• _Task details_: Go to the line in the entries below that holds "ATOM 83 C CA" and repeat exactly from there through the line that holds "ATOM 86 O O", inclusive.

[Saved data entries]
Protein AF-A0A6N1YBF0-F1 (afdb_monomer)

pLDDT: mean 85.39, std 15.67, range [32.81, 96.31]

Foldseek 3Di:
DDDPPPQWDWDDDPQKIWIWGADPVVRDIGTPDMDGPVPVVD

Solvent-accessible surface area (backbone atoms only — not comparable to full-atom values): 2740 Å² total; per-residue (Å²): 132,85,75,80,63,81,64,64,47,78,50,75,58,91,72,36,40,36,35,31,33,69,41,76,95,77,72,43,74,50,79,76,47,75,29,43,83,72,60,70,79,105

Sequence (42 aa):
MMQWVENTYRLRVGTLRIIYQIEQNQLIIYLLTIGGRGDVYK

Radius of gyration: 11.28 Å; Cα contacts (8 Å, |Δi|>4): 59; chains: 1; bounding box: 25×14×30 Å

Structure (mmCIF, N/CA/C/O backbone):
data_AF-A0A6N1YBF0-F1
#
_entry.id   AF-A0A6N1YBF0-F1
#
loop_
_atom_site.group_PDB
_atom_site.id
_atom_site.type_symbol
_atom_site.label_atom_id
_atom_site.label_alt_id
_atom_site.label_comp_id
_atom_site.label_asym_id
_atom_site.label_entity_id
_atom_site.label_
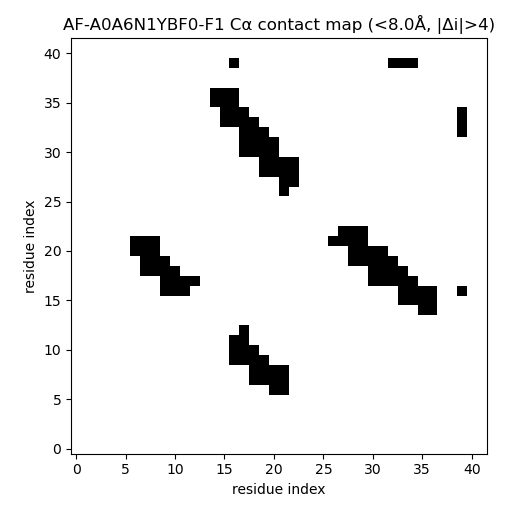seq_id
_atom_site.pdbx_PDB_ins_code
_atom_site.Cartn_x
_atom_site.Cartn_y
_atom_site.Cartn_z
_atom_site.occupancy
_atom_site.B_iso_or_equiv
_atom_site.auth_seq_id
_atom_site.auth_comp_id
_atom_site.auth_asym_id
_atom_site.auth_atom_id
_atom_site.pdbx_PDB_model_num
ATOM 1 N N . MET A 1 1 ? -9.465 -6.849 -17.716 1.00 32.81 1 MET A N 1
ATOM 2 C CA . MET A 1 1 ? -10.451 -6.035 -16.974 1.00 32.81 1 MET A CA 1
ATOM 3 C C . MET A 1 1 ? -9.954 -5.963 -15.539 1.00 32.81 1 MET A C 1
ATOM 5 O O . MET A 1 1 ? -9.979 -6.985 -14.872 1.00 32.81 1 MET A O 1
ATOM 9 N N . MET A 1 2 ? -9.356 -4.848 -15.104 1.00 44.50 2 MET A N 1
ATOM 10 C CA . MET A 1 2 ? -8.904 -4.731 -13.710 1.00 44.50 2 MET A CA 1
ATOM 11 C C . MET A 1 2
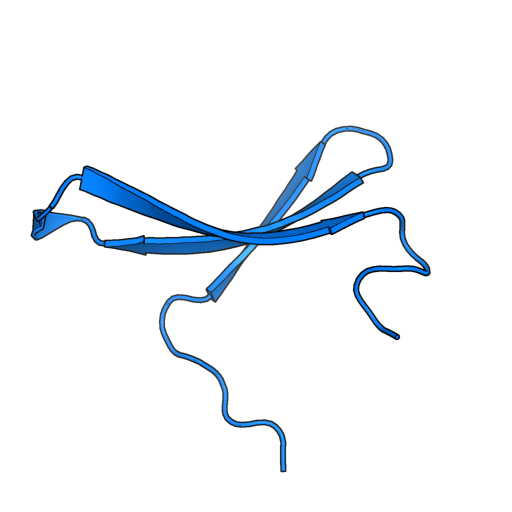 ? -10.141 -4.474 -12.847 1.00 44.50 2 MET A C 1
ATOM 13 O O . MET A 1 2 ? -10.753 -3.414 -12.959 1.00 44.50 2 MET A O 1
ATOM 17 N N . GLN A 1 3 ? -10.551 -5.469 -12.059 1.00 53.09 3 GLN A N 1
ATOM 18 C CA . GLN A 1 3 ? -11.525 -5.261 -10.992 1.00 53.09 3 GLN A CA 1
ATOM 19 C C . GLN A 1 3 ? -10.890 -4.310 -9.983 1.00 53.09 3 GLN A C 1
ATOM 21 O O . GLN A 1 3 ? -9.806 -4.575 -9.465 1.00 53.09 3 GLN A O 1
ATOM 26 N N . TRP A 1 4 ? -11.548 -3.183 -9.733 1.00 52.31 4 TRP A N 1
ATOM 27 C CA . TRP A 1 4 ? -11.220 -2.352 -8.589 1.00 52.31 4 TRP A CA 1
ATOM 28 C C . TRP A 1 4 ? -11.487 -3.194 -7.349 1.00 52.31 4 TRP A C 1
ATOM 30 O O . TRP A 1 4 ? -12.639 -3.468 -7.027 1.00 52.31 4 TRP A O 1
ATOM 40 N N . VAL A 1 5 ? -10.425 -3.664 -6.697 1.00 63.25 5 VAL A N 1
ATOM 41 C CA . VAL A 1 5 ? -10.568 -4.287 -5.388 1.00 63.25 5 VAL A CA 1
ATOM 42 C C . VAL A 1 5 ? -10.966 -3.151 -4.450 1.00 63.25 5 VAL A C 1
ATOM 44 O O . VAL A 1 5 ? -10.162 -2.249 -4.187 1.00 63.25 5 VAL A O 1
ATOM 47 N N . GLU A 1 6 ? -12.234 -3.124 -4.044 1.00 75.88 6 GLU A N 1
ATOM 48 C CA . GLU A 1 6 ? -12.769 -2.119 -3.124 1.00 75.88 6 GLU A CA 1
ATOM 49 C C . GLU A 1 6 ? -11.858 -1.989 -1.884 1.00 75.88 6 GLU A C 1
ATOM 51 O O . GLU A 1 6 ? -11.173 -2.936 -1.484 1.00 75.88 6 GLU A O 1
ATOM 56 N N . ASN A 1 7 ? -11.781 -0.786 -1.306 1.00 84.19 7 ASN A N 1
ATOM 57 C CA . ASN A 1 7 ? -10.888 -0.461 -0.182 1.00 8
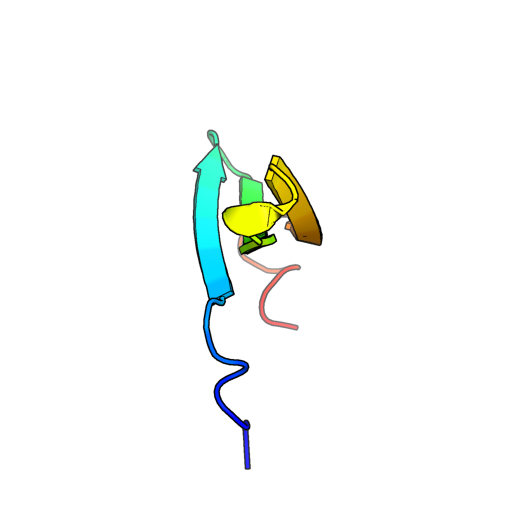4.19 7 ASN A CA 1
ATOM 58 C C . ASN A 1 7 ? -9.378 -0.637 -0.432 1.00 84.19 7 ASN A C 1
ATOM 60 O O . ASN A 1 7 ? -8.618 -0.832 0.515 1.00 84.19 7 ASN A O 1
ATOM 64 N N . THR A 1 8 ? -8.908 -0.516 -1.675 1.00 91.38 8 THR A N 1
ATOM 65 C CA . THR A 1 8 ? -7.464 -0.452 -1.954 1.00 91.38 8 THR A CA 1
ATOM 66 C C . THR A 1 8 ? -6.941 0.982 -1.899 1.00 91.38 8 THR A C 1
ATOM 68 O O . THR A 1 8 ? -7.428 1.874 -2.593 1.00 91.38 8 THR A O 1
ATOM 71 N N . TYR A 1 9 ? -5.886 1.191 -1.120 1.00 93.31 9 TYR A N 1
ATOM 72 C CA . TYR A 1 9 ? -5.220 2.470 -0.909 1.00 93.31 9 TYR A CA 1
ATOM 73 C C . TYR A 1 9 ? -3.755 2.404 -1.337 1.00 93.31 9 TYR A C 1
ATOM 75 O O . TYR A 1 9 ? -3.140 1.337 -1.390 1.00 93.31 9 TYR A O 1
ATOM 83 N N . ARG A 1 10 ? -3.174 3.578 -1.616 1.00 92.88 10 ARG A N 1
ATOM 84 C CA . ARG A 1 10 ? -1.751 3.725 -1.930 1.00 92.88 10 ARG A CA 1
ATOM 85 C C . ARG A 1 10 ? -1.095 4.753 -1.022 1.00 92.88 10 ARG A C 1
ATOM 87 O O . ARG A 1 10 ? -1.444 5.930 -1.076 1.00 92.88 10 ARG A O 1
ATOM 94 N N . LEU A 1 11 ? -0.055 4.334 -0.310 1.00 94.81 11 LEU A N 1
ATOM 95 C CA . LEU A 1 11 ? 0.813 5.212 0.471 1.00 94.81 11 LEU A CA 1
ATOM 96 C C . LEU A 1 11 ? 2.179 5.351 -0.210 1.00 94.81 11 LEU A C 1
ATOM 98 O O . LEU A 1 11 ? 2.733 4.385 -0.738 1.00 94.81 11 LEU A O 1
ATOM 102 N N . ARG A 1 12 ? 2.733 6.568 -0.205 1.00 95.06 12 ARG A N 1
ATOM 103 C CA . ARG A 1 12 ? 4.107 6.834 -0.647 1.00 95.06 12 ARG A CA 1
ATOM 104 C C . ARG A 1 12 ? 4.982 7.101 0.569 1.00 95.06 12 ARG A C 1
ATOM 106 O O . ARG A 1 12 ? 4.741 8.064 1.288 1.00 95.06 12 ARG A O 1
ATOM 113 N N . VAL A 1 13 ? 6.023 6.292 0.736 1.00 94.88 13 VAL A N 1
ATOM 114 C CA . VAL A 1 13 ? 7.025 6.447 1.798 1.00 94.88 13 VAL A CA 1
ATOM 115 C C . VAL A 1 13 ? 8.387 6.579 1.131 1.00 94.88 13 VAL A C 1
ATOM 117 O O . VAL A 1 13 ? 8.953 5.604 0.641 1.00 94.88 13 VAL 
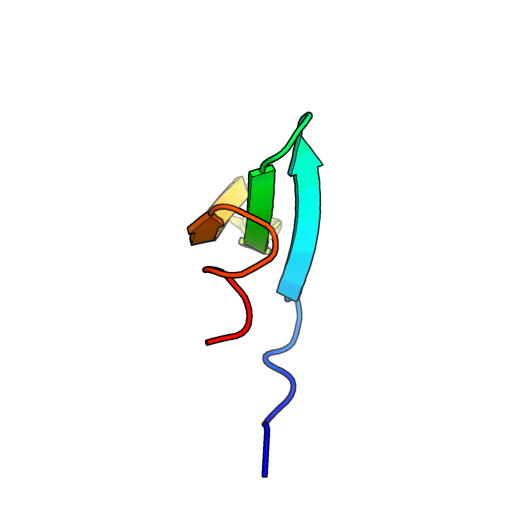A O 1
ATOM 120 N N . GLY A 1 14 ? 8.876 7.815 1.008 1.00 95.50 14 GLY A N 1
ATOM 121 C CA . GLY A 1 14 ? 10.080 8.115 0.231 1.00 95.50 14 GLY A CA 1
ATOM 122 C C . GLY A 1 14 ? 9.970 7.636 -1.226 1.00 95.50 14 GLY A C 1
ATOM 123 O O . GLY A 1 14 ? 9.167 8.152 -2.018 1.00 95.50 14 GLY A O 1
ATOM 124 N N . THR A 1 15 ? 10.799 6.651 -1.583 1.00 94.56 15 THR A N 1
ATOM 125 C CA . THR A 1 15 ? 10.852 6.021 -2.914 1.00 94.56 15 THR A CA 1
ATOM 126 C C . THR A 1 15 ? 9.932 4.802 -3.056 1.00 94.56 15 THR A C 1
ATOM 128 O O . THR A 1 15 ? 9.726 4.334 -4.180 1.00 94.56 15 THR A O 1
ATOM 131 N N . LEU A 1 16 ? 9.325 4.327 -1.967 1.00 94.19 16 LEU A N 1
...
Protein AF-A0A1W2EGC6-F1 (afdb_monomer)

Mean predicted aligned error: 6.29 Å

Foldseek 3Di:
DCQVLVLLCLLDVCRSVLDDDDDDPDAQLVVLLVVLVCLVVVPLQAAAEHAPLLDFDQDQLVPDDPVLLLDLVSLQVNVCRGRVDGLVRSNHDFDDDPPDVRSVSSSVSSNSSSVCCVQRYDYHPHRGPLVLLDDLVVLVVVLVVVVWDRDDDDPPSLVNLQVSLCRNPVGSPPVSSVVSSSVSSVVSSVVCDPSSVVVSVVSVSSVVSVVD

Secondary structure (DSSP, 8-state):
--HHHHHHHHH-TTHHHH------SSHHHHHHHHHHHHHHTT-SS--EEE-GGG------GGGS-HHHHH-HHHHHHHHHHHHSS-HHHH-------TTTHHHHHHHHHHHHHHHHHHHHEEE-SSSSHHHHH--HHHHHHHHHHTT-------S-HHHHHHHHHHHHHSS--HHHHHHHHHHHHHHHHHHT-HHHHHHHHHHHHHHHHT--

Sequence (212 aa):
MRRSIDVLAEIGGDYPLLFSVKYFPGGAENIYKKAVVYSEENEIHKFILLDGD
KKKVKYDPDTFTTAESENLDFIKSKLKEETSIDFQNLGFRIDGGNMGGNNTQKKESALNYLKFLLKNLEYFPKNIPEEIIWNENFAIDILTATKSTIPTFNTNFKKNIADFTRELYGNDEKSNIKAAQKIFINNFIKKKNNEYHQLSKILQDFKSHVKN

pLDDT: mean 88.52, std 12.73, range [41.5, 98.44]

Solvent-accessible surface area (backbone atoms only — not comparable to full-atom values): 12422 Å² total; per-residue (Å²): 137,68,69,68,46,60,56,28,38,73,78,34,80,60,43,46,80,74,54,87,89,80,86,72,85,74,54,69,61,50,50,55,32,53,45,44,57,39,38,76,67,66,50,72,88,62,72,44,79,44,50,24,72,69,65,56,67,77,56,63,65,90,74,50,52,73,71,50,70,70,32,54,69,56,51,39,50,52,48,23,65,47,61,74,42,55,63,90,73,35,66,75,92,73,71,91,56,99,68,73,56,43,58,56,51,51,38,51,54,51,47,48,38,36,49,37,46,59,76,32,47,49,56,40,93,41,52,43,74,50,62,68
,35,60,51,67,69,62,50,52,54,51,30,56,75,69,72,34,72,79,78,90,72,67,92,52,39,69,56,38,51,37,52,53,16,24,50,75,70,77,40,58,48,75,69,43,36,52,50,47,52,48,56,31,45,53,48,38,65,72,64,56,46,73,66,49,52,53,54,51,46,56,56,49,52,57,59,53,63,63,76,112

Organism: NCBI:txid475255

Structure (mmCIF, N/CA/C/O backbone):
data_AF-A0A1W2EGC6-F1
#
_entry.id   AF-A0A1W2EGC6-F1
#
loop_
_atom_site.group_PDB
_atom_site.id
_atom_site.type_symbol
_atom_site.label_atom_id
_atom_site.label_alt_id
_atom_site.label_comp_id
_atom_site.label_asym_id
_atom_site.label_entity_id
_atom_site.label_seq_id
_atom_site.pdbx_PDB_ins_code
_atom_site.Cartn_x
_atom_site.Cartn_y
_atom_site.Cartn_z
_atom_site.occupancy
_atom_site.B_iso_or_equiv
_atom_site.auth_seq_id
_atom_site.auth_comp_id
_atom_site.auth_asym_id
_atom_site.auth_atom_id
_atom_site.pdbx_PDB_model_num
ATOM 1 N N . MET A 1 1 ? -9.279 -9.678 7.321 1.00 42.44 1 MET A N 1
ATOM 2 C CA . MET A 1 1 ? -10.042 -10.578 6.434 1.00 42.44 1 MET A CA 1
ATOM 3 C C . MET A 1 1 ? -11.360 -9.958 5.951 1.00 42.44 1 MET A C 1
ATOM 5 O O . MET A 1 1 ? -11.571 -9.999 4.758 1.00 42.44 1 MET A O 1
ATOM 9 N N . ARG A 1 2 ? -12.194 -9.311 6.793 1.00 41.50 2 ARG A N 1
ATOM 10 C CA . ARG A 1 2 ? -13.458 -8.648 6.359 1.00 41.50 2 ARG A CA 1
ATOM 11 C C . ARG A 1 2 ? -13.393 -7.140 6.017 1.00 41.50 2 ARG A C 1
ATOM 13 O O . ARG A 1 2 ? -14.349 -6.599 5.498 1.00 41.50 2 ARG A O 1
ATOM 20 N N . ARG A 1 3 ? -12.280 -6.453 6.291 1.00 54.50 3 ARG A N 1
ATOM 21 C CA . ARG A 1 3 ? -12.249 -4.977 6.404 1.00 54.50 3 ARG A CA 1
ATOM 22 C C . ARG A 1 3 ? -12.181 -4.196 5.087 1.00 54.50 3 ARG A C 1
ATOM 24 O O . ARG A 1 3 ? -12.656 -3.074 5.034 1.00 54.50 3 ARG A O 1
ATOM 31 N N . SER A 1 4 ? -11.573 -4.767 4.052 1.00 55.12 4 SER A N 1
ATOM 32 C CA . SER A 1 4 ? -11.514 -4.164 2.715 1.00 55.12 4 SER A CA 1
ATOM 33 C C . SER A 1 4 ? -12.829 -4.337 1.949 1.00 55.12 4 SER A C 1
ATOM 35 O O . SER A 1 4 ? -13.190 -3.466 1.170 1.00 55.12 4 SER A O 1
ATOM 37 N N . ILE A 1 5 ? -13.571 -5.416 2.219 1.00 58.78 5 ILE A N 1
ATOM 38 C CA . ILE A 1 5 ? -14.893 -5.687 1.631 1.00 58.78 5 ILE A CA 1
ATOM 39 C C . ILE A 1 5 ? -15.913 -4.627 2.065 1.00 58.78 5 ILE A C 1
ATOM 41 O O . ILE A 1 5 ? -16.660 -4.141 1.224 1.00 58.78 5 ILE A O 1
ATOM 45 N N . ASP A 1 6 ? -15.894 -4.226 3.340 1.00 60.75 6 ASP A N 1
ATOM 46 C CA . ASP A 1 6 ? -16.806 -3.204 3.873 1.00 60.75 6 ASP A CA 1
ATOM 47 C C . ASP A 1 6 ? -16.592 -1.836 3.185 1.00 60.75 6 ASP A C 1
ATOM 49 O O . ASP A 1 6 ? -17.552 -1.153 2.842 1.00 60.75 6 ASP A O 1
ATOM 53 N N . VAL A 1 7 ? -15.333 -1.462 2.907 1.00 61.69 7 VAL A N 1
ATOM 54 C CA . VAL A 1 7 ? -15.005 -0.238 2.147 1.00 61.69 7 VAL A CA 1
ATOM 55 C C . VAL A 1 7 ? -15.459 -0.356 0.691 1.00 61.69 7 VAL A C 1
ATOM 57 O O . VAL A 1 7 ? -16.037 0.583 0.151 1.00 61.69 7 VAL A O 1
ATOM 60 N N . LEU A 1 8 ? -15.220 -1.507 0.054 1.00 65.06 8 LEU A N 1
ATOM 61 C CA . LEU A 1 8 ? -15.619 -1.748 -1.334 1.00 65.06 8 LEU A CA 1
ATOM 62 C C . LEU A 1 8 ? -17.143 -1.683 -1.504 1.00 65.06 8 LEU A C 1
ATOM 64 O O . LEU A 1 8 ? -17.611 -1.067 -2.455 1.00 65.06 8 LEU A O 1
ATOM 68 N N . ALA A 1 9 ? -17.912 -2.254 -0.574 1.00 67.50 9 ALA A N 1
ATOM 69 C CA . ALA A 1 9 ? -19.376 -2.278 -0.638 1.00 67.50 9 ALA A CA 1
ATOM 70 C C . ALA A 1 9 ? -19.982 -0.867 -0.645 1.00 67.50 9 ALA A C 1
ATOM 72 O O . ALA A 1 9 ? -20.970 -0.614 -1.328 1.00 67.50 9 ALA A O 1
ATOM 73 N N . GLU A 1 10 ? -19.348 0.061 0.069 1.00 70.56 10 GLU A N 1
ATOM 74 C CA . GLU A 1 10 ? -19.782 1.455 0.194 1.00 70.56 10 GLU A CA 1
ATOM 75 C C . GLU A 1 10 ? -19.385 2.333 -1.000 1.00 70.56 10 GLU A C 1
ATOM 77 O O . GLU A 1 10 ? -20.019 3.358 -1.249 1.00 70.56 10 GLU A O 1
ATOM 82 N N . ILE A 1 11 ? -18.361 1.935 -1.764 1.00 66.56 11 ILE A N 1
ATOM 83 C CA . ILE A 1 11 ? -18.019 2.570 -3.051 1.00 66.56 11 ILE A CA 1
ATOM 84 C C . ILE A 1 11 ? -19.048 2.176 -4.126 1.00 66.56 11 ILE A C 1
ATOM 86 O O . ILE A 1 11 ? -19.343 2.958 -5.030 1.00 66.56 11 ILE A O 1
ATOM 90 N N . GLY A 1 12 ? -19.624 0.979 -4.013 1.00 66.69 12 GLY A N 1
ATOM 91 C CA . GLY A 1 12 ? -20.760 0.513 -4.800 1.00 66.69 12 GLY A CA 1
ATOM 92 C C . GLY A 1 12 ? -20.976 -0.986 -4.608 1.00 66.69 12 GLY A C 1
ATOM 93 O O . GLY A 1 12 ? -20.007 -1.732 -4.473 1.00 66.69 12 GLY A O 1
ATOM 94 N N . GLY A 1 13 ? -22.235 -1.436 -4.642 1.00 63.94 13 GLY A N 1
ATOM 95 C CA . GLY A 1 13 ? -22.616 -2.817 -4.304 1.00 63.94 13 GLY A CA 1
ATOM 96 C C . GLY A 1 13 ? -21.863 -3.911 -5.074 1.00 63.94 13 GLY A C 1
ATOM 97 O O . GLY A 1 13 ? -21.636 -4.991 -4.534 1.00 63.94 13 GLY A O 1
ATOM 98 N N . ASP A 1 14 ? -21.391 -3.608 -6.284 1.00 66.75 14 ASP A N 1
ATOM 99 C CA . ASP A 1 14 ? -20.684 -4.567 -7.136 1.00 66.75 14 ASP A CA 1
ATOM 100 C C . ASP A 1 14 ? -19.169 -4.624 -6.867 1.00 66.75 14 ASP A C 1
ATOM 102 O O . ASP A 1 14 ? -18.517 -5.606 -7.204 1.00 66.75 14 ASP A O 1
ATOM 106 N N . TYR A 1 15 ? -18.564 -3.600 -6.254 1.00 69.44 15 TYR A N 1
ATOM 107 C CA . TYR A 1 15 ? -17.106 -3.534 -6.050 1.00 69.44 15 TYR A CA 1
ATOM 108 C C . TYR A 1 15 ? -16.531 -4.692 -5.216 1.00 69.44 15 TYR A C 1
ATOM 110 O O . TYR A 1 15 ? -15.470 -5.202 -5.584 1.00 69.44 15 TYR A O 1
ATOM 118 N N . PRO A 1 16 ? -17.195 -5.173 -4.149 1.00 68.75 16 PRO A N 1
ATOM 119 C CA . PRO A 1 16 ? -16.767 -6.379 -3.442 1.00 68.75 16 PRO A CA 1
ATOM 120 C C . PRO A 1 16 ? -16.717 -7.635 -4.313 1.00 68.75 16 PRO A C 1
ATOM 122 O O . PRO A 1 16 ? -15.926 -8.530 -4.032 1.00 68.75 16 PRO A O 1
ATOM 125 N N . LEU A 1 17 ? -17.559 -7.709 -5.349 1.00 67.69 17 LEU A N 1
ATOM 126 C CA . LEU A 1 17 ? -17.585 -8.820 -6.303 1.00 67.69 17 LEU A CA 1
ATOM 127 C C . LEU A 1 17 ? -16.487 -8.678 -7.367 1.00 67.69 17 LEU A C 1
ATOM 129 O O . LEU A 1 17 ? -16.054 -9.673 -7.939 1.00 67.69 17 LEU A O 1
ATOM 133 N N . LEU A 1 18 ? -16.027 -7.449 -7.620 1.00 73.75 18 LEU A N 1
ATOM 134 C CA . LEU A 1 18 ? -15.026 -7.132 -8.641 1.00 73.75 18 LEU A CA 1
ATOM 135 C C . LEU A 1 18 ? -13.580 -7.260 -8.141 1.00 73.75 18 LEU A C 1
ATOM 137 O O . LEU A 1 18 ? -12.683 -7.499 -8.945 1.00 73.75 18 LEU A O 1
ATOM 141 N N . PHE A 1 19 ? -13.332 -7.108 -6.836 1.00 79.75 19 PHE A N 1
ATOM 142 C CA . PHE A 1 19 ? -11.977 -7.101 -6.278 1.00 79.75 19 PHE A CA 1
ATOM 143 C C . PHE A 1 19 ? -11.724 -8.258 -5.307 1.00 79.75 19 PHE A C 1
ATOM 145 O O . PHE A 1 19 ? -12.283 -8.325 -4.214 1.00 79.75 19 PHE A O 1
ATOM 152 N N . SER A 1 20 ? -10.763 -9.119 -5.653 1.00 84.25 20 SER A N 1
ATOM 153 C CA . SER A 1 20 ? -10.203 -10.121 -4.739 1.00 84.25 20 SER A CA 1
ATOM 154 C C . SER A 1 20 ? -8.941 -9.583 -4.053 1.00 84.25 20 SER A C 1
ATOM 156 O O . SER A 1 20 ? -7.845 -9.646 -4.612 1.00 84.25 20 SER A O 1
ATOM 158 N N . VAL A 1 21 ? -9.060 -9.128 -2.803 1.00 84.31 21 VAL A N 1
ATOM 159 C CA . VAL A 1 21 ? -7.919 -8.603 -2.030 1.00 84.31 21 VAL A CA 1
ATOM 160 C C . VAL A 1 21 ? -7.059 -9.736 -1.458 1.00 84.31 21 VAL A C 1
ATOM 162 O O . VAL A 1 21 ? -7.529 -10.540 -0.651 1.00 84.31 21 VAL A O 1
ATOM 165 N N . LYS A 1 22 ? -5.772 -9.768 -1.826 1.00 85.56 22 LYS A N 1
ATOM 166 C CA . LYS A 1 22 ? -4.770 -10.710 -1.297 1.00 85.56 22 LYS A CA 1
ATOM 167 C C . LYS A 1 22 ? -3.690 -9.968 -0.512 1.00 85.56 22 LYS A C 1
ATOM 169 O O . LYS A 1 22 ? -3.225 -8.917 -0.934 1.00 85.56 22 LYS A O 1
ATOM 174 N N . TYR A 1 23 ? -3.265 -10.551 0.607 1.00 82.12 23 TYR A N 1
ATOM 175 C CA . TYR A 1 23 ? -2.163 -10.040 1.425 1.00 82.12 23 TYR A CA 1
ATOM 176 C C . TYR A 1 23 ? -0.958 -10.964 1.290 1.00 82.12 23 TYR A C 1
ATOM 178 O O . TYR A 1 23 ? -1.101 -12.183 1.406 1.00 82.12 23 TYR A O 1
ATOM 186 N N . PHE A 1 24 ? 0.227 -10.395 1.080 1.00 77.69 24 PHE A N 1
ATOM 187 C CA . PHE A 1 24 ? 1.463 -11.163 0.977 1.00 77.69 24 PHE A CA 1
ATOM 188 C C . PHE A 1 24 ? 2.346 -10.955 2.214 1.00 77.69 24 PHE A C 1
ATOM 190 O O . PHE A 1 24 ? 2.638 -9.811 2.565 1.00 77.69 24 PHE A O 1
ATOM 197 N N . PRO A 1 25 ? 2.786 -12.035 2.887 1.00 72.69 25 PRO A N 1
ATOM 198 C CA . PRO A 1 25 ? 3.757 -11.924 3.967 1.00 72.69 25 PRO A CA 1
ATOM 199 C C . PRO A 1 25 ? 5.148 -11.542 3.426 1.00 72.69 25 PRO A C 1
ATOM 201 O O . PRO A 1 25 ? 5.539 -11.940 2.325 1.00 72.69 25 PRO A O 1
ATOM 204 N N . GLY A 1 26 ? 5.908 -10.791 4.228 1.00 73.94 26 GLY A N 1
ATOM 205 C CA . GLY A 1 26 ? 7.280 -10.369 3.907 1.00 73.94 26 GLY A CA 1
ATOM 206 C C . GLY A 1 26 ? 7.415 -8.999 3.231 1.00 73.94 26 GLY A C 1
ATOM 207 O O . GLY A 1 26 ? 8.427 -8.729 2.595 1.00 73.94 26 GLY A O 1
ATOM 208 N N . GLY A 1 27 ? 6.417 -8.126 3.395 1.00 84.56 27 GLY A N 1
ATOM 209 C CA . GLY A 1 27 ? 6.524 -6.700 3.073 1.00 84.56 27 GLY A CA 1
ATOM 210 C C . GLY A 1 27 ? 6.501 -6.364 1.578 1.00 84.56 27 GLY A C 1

• _Answer below_:
ATOM 83 C CA . ILE A 1 11 ? -18.019 2.570 -3.051 1.00 66.56 11 ILE A CA 1
ATOM 84 C C . ILE A 1 11 ? -19.048 2.176 -4.126 1.00 66.56 11 ILE A C 1
ATOM 86 O O . ILE A 1 11 ? -19.343 2.958 -5.030 1.00 66.56 11 ILE A O 1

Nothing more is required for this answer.